WHAT YOU SHOULD DO: When the line containing "ATOM 3 C C ." appears in the data below, begin copying there and stop only after the line containing "ATOM 20 C C".

^^^^^^^^^^^^^^^^

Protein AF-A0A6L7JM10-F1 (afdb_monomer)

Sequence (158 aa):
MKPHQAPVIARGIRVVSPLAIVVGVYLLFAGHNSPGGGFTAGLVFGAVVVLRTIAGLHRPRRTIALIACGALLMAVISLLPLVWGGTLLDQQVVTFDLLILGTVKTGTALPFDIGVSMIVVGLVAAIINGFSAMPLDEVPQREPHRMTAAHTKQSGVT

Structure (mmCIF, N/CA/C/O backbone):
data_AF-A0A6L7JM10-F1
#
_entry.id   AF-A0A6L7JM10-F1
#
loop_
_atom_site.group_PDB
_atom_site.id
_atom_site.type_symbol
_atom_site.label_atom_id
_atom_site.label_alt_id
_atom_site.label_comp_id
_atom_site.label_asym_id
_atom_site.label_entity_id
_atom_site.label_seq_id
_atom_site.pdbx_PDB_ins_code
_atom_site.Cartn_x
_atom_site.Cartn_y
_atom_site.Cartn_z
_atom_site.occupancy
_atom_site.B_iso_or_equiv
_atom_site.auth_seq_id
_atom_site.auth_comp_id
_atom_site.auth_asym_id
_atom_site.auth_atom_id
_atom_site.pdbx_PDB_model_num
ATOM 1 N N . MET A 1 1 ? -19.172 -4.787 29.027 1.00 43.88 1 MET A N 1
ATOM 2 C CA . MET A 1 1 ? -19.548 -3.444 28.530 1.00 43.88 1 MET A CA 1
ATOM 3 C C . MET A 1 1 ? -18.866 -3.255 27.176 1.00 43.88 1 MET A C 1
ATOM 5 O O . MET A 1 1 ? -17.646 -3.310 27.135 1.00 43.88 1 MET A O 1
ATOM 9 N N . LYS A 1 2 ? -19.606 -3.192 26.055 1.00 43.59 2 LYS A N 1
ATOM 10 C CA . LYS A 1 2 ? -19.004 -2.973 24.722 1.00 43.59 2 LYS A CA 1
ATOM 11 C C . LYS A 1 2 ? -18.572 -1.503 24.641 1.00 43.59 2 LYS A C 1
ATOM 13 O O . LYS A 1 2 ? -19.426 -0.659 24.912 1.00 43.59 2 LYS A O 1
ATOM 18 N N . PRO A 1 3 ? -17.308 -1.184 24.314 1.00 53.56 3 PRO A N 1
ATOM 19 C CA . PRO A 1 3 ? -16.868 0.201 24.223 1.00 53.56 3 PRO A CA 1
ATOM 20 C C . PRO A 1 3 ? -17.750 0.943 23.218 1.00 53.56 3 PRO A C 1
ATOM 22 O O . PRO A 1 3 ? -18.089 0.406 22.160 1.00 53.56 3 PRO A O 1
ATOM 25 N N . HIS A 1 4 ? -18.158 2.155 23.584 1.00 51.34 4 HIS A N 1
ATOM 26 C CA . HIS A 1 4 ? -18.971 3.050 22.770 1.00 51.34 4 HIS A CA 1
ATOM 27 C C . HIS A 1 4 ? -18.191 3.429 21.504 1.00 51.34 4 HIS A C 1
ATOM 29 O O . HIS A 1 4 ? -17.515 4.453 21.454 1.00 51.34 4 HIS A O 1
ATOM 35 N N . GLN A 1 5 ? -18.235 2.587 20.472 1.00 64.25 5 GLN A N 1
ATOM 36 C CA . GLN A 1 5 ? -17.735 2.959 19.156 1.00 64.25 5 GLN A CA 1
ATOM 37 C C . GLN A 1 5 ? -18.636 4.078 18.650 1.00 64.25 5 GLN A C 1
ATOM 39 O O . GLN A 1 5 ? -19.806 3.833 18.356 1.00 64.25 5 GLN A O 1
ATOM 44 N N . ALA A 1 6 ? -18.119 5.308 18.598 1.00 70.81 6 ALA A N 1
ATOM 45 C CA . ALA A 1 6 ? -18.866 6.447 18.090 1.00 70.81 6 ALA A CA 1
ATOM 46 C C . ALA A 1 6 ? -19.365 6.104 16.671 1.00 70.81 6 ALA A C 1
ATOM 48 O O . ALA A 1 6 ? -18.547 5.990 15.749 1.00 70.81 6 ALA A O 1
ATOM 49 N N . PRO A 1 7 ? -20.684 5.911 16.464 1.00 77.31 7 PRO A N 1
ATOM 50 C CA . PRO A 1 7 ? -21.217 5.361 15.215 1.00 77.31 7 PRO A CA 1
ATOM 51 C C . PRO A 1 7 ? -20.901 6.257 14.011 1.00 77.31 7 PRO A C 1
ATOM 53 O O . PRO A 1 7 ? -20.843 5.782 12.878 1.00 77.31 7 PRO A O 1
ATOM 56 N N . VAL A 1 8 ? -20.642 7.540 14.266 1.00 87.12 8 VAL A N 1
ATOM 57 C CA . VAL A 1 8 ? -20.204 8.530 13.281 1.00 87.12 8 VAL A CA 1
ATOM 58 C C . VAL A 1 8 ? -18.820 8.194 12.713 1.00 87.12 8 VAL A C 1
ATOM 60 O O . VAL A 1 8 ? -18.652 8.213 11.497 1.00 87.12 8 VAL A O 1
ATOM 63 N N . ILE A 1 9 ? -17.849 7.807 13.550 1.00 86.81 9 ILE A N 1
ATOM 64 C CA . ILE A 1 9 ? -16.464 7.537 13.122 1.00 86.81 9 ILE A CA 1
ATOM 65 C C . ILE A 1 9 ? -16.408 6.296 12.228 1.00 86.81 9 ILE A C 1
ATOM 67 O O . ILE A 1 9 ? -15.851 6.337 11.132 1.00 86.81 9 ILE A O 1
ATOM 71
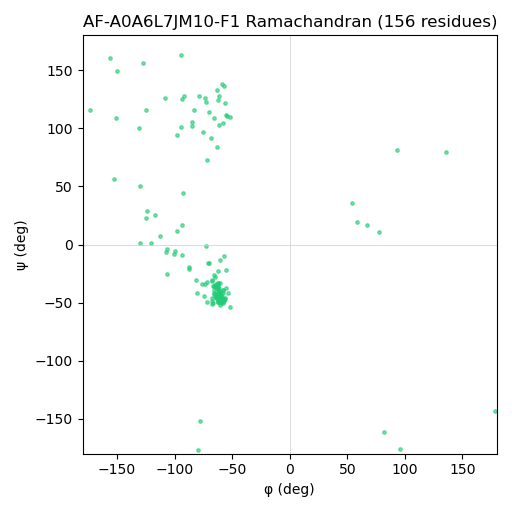 N N . ALA A 1 10 ? -17.044 5.199 12.652 1.00 87.44 10 ALA A N 1
ATOM 72 C CA . ALA A 1 10 ? -17.065 3.961 11.873 1.00 87.44 10 ALA A CA 1
ATOM 73 C C . ALA A 1 10 ? -17.767 4.144 10.514 1.00 87.44 10 ALA A C 1
ATOM 75 O O . ALA A 1 10 ? -17.330 3.583 9.507 1.00 87.44 10 ALA A O 1
ATOM 76 N N . ARG A 1 11 ? -18.836 4.953 10.463 1.00 91.06 11 ARG A N 1
ATOM 77 C CA . ARG A 1 11 ? -19.508 5.316 9.205 1.00 91.06 11 ARG A CA 1
ATOM 78 C C . ARG A 1 11 ? -18.622 6.196 8.325 1.00 91.06 11 ARG A C 1
ATOM 80 O O . ARG A 1 11 ? -18.481 5.890 7.145 1.00 91.06 11 ARG A O 1
ATOM 87 N N . GLY A 1 12 ? -17.980 7.216 8.895 1.00 92.31 12 GLY A N 1
ATOM 88 C CA . GLY A 1 12 ? -17.042 8.079 8.175 1.00 92.31 12 GLY A CA 1
ATOM 89 C C . GLY A 1 12 ? -15.913 7.279 7.525 1.00 92.31 12 GLY A C 1
ATOM 90 O O . GLY A 1 12 ? -15.675 7.405 6.328 1.00 92.31 12 GLY A O 1
ATOM 91 N N . ILE A 1 13 ? -15.294 6.357 8.267 1.00 92.94 13 ILE A N 1
ATOM 92 C CA . ILE A 1 13 ? -14.215 5.505 7.746 1.00 92.94 13 ILE A CA 1
ATOM 93 C C . ILE A 1 13 ? -14.703 4.602 6.608 1.00 92.94 13 ILE A C 1
ATOM 95 O O . ILE A 1 13 ? -13.971 4.417 5.637 1.00 92.94 13 ILE A O 1
ATOM 99 N N . ARG A 1 14 ? -15.935 4.074 6.662 1.00 91.38 14 ARG A N 1
ATOM 100 C CA . ARG A 1 14 ? -16.503 3.288 5.547 1.00 91.38 14 ARG A CA 1
ATOM 101 C C . ARG A 1 14 ? -16.645 4.099 4.259 1.00 91.38 14 ARG A C 1
ATOM 103 O O . ARG A 1 14 ? -16.456 3.526 3.193 1.00 91.38 14 ARG A O 1
ATOM 110 N N . VAL A 1 15 ? -16.958 5.390 4.361 1.00 93.69 15 VAL A N 1
ATOM 111 C CA . VAL A 1 15 ? -17.117 6.285 3.202 1.00 93.69 15 VAL A CA 1
ATOM 112 C C . VAL A 1 15 ? -15.763 6.772 2.682 1.00 93.69 15 VAL A C 1
ATOM 114 O O . VAL A 1 15 ? -15.536 6.779 1.477 1.00 93.69 15 VAL A O 1
ATOM 117 N N . VAL A 1 16 ? -14.835 7.125 3.575 1.00 93.94 16 VAL A N 1
ATOM 118 C CA . VAL A 1 16 ? -13.511 7.654 3.199 1.00 93.94 16 VAL A CA 1
ATOM 119 C C . VAL A 1 16 ? -12.585 6.564 2.652 1.00 93.94 16 VAL A C 1
ATOM 121 O O . VAL A 1 16 ? -11.805 6.830 1.743 1.00 93.94 16 VAL A O 1
ATOM 124 N N . SER A 1 17 ? -12.679 5.326 3.155 1.00 94.88 17 SER A N 1
ATOM 125 C CA . SER A 1 17 ? -11.820 4.209 2.721 1.00 94.88 17 SER A CA 1
ATOM 126 C C . SER A 1 17 ? -11.785 3.995 1.198 1.00 94.88 17 SER A C 1
ATOM 128 O O . SER A 1 17 ? -10.684 3.959 0.653 1.00 94.88 17 SER A O 1
ATOM 130 N N . PRO A 1 18 ? -12.920 3.846 0.480 1.00 95.38 18 PRO A N 1
ATOM 131 C CA . PRO A 1 18 ? -12.891 3.655 -0.970 1.00 95.38 18 PRO A CA 1
ATOM 132 C C . PRO A 1 18 ? -12.319 4.869 -1.709 1.00 95.38 18 PRO A C 1
ATOM 134 O O . PRO A 1 18 ? -11.560 4.685 -2.654 1.00 95.38 18 PRO A O 1
ATOM 137 N N . LEU A 1 19 ? -12.606 6.093 -1.255 1.00 95.94 19 LEU A N 1
ATOM 138 C CA . LEU A 1 19 ? -12.048 7.305 -1.859 1.00 95.94 19 LEU A CA 1
ATOM 139 C C . LEU A 1 19 ? -10.520 7.346 -1.719 1.00 95.94 19 LEU A C 1
ATOM 141 O O . LEU A 1 19 ? -9.814 7.583 -2.693 1.00 95.94 19 LEU A O 1
ATOM 145 N N . ALA A 1 20 ? -10.004 7.049 -0.526 1.00 96.00 20 ALA A N 1
ATOM 146 C CA . ALA A 1 20 ? -8.568 6.978 -0.278 1.00 96.00 20 ALA A CA 1
ATOM 147 C C . ALA A 1 20 ? -7.893 5.862 -1.094 1.00 96.00 20 ALA A C 1
ATOM 149 O O . ALA A 1 20 ? -6.782 6.053 -1.579 1.00 96.00 20 ALA A O 1
ATOM 150 N N . ILE A 1 21 ? -8.567 4.725 -1.309 1.00 96.25 21 ILE A N 1
ATOM 151 C CA . ILE A 1 21 ? -8.068 3.671 -2.206 1.00 96.25 21 ILE A CA 1
ATOM 152 C C . ILE A 1 21 ? -7.969 4.193 -3.643 1.00 96.25 21 ILE A C 1
ATOM 154 O O . ILE A 1 21 ? -6.941 3.991 -4.278 1.00 96.25 21 ILE A O 1
ATOM 158 N N . VAL A 1 22 ? -8.977 4.906 -4.150 1.00 95.12 22 VAL A N 1
ATOM 159 C CA . VAL A 1 22 ? -8.913 5.506 -5.496 1.00 95.12 22 VAL A CA 1
ATOM 160 C C . VAL A 1 22 ? -7.749 6.495 -5.605 1.00 95.12 22 VAL A C 1
ATOM 162 O O . VAL A 1 22 ? -7.000 6.444 -6.578 1.00 95.12 22 VAL A O 1
ATOM 165 N N . VAL A 1 23 ? -7.535 7.335 -4.588 1.00 92.88 23 VAL A N 1
ATOM 166 C CA . VAL A 1 23 ? -6.387 8.257 -4.535 1.00 92.88 23 VAL A CA 1
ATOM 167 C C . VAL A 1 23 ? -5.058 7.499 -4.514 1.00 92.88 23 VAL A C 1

^^^^^^^^^^^^^^^^

SOLUTION FOR THIS EXERCISE:
ATOM 3 C C . MET A 1 1 ? -18.866 -3.255 27.176 1.00 43.88 1 MET A C 1
ATOM 5 O O . MET A 1 1 ? -17.646 -3.310 27.135 1.00 43.88 1 MET A O 1
ATOM 9 N N . LYS A 1 2 ? -19.606 -3.192 26.055 1.00 43.59 2 LYS A N 1
ATOM 10 C CA . LYS A 1 2 ? -19.004 -2.973 24.722 1.00 43.59 2 LYS A CA 1
ATOM 11 C C . LYS A 1 2 ? -18.572 -1.503 24.641 1.00 43.59 2 LYS A C 1
ATOM 13 O O . LYS A 1 2 ? -19.426 -0.659 24.912 1.00 43.59 2 LYS A O 1
ATOM 18 N N . PRO A 1 3 ? -17.308 -1.184 24.314 1.00 53.56 3 PRO A N 1
ATOM 19 C CA . PRO A 1 3 ? -16.868 0.201 24.223 1.00 53.56 3 PRO A CA 1
ATOM 20 C C . PRO A 1 3 ? -17.750 0.943 23.218 1.00 53.56 3 PRO A C 1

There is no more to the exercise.